In his first interview since the collapse of his company on 15 July, he told Lucy Huxley, editor of Travel Weekly: “I don’t think this is finished yet.”

Around 150,000 British travellers were affected by the collapse of Low Cost Holidays, which happened at the start of the summer peak – a time of year when travel firms are normally "cash positive”.

Mr Evans said: “We failed at an incredibly unfortunate time and I am terribly sorry. But it’s not because of a lack of effort.

"We did everything we could but, in the end, there were things that were not in my control and we were overwhelmed.”

He said that in the past year he had talked to more than a dozen companies about buying all or part of the group, right up until the collapse.

“We were talking to one big, credible buyer until 4pm the afternoon before we ceased trading, but with everything considered in terms of trading, currency, terrorism and Brexit, they decided the risk was too big," Mr Evans said.

The firm moved its base to the Spanish island of Mallorca in 2013. At the time, Mr Evans claimed the firm was "increasing and enhancing the protection and security available to our customers who book these arrangements", but events did not bear this out.

Low Cost Holidays did not provide ATOL protection. As a result, UK holidaymakers have lost upwards of £50m. Just two per cent of those losses are covered by a bond of €1.2m (about £1m) lodged with the Balearics government.

Mr Evans' firm was accepting new bookings up until the moment of going bust.

“We were optimistic of getting a deal done, so you have to keep trading. We still believed that we could get a deal completed right up until the last moment," he said.

He denied that he had personally profited. “Anybody that knows me, knows I didn’t do this for any personal gain. I wanted to build a really great company and have devoted 12 years of my life to this, employing over 1,000 people and taking between 12 and 15 million people away on holiday. We have failed, obviously, but it’s not because we didn’t try," he said.

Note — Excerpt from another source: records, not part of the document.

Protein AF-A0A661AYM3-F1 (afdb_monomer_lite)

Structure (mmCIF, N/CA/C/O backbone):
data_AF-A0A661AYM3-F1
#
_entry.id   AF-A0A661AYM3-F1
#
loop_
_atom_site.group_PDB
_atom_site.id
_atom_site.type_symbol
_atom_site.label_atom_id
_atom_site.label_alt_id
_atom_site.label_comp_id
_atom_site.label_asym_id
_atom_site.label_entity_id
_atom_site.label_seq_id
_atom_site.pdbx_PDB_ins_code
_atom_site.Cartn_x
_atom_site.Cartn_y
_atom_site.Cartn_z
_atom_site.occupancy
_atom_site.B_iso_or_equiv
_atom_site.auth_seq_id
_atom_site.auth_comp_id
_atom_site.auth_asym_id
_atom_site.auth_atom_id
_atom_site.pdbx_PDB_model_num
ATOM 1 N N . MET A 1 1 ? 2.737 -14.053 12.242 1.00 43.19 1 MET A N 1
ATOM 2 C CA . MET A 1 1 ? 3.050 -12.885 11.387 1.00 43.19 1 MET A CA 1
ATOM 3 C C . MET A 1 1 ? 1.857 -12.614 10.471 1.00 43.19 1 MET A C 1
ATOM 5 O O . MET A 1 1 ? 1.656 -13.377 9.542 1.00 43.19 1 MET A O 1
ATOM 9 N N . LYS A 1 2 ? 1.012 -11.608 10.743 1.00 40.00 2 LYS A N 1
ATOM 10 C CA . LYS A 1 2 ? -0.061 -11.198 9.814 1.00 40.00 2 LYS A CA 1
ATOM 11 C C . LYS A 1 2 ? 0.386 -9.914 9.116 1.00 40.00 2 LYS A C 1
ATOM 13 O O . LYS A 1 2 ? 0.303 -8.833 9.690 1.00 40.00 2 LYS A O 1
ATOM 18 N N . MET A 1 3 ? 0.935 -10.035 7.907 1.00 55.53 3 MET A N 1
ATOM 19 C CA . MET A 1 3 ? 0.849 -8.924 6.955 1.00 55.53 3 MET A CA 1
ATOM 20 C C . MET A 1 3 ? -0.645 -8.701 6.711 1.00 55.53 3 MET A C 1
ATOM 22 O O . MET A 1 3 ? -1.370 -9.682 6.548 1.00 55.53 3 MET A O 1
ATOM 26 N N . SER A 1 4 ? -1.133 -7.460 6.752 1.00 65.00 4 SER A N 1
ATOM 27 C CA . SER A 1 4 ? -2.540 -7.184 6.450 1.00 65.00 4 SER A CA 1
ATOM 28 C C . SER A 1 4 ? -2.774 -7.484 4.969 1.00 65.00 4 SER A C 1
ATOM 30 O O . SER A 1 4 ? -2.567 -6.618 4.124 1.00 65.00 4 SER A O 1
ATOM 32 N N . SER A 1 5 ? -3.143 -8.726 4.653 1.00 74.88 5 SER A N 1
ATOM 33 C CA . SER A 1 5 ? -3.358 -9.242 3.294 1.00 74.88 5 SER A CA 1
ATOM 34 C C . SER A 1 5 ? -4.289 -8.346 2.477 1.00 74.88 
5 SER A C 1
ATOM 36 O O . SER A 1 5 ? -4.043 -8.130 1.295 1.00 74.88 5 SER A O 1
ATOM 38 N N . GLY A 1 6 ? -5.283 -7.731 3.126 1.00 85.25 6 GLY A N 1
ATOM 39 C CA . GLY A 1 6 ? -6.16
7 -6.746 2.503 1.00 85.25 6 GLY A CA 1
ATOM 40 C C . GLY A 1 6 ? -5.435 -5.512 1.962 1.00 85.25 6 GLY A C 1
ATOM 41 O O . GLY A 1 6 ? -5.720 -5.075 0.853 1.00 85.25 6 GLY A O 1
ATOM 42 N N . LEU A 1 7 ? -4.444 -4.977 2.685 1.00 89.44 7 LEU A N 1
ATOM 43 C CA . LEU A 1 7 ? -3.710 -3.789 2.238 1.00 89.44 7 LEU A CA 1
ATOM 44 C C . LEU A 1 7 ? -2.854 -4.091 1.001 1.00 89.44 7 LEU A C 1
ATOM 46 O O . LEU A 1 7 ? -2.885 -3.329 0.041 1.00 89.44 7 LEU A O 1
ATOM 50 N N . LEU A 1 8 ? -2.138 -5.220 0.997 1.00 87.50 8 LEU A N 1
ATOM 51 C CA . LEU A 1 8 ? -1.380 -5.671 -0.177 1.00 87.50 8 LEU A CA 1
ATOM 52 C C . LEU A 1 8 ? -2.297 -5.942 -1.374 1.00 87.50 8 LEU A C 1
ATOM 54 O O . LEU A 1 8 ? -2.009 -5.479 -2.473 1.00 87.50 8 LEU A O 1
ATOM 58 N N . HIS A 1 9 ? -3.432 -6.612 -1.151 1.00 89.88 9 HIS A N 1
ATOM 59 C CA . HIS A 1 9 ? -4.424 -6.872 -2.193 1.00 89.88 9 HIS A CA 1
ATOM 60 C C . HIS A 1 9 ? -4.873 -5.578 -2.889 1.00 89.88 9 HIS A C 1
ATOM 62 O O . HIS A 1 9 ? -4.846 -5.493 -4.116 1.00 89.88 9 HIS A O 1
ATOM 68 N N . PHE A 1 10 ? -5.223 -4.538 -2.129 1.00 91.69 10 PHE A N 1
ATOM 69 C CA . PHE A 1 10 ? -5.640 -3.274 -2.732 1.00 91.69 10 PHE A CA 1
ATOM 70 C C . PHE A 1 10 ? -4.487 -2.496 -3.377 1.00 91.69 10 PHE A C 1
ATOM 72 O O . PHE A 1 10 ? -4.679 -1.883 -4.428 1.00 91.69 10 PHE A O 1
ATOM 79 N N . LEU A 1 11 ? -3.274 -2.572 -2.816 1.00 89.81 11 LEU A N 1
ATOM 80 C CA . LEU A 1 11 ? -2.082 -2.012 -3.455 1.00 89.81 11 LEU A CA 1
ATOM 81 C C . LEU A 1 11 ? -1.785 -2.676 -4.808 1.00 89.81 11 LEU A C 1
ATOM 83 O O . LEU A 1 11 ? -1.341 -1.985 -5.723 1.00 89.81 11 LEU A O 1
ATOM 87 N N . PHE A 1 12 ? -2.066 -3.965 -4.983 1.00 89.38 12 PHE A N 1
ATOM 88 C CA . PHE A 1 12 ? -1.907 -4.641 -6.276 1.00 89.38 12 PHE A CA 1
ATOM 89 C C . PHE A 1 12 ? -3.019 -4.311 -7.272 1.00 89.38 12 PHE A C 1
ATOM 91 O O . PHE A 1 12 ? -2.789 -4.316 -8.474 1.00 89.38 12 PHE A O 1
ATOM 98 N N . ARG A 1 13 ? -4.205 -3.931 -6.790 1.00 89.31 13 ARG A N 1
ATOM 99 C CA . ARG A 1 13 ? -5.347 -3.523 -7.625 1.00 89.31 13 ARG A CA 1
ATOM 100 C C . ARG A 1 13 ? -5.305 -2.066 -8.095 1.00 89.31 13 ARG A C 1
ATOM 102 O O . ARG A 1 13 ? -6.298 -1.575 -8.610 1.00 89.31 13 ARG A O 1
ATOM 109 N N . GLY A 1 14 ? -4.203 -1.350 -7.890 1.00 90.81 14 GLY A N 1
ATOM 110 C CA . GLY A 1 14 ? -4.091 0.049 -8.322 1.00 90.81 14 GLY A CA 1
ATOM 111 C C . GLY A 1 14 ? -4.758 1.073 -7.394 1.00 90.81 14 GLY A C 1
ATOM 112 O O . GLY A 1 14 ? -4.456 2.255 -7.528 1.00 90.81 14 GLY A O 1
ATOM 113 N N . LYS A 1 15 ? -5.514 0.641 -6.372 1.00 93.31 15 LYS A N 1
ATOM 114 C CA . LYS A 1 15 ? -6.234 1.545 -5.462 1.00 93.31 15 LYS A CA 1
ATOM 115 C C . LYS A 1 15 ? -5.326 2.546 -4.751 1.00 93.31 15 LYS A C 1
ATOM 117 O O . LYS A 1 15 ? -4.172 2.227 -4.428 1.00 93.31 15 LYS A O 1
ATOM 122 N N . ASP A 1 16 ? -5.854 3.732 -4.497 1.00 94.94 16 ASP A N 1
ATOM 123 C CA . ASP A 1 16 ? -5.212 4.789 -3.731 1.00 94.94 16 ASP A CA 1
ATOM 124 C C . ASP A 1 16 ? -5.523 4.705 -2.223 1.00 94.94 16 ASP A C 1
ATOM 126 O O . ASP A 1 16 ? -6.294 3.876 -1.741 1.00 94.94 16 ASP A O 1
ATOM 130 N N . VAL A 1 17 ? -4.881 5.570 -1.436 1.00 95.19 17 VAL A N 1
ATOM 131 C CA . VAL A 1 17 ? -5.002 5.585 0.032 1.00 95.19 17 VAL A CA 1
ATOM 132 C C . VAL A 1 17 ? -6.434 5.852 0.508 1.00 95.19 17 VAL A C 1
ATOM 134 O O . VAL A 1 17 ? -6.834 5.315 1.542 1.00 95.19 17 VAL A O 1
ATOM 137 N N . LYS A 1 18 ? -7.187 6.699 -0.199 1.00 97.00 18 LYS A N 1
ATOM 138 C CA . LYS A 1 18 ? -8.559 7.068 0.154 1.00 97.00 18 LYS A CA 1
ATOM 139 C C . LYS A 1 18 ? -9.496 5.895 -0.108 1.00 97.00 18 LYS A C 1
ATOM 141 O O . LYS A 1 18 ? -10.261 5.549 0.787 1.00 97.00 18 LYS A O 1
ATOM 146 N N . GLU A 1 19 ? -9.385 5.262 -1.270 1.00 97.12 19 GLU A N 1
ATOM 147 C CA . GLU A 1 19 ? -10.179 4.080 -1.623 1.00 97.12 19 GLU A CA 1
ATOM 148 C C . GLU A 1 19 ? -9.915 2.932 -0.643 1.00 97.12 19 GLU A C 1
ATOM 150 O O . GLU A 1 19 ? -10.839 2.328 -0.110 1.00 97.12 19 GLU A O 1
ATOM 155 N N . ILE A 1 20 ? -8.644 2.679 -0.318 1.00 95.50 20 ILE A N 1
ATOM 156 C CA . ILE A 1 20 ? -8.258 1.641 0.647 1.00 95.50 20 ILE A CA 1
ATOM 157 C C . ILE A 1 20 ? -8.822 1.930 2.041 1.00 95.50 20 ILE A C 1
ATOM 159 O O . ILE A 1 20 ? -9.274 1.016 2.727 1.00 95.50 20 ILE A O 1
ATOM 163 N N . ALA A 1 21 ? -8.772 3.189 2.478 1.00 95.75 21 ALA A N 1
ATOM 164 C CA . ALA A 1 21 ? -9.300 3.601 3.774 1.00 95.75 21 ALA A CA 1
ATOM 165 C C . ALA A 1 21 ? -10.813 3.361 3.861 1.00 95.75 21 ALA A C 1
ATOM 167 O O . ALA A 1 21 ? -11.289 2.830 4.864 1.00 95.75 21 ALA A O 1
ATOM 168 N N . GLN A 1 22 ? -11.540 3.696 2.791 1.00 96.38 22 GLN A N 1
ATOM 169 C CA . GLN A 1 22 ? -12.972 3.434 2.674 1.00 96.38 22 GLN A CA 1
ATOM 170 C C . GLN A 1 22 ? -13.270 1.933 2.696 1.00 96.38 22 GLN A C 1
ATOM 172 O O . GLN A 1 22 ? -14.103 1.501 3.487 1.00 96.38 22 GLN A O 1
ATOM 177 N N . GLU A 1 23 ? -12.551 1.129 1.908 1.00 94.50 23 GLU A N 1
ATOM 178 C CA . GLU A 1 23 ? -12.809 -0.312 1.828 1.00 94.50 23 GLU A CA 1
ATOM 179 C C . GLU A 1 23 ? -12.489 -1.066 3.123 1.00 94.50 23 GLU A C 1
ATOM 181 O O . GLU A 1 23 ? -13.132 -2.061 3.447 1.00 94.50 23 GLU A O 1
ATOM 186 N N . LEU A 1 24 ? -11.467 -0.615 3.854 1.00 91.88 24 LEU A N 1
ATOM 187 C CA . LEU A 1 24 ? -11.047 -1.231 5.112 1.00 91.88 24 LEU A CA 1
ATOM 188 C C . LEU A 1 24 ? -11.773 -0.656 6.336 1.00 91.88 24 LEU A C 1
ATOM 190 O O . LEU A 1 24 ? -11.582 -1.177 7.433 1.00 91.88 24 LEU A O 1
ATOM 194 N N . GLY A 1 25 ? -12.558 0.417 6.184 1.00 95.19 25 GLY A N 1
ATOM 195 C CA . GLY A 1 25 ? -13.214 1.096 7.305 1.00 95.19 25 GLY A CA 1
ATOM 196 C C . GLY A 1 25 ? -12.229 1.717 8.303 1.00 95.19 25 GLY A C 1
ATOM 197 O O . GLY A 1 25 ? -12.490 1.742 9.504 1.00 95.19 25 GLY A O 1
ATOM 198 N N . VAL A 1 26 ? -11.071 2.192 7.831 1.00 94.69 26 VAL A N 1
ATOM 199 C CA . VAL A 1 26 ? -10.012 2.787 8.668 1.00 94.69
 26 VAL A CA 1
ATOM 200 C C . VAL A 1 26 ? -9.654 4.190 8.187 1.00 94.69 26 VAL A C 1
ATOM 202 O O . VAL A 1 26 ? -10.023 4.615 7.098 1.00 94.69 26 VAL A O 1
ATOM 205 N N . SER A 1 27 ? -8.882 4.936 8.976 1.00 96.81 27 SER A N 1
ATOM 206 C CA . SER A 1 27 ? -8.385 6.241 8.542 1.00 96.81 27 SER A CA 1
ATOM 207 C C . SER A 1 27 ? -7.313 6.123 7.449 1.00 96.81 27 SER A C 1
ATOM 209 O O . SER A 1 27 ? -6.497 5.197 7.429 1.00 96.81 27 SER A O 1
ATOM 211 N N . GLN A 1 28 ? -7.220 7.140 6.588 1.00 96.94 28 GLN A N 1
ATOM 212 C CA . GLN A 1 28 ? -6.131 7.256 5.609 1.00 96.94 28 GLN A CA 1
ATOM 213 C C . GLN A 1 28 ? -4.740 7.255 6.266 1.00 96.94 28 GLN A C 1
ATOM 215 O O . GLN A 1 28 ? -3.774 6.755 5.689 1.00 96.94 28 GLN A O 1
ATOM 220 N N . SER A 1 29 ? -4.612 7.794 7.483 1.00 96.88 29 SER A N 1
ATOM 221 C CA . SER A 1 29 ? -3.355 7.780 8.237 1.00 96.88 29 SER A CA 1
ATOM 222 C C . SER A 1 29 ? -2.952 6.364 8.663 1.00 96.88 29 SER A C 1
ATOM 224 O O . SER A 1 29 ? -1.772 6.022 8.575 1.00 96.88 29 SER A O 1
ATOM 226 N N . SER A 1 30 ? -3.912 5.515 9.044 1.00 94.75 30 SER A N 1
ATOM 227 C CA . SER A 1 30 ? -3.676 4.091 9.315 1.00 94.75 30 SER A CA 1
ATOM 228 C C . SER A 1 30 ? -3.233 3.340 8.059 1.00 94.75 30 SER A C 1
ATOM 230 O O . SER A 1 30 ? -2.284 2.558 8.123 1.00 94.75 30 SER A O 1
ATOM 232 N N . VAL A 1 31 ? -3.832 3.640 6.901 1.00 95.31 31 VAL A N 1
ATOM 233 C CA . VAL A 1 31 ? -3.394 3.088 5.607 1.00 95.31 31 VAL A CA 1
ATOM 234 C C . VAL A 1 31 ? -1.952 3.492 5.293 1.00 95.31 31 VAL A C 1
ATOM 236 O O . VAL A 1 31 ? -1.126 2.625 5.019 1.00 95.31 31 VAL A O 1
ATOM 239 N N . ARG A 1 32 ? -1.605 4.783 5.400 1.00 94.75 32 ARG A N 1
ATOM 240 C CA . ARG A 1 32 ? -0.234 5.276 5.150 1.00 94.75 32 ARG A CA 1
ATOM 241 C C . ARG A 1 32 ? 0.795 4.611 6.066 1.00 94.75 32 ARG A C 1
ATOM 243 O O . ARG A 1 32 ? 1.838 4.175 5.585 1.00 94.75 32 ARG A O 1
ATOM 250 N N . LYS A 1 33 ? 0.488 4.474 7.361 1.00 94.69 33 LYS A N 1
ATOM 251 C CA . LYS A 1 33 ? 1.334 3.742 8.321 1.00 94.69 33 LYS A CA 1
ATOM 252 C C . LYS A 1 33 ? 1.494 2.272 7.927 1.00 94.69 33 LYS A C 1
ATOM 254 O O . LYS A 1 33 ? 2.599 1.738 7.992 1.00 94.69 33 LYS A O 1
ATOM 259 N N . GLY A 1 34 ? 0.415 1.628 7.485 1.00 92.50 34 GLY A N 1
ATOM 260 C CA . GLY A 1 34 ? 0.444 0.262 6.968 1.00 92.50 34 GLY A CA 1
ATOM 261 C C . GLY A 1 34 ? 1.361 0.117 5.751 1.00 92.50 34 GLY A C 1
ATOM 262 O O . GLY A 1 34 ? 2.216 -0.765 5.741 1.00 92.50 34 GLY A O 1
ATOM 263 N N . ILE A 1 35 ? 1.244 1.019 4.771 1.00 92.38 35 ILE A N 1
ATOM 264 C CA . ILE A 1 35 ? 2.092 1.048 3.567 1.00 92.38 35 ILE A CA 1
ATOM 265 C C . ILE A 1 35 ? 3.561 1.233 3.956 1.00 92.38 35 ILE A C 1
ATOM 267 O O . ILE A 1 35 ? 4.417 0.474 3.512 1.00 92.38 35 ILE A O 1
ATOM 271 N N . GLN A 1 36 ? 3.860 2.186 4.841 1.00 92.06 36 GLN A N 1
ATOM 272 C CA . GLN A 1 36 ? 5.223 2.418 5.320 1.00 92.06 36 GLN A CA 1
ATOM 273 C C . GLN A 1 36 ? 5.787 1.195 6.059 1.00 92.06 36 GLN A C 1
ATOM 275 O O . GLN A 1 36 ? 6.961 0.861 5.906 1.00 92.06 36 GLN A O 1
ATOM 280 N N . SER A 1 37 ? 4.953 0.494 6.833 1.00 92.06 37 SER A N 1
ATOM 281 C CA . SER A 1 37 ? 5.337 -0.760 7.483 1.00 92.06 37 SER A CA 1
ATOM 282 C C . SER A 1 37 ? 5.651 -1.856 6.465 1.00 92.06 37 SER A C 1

“In 12 years I only ever took a salary, set by the board, not by me. I once took a tiny bonus, and never a dividend.”

A rival online travel agent, On the Beach Group, issued a trading update saying it had benefited from the collapse of Low Cost Holidays.

"On the Beach has seen an immediate improvement in trading dynamics, with a higher share of market traffic, lower costs per click and improved revenue per unique visitor. The board believes that there will be a medium-term benefit to the group as consumers look to secure their holidays from recognised brands with ATOL protection," it said.

The statement also said acts of terrorism in Turkey and the south of France were affecting bookings and demand throughout the Mediterranean. On the Beach accused other travel firms of dumping capacity – selling last-minute flights and holidays at below cost, with “short-term share gains for those with distressed capacity".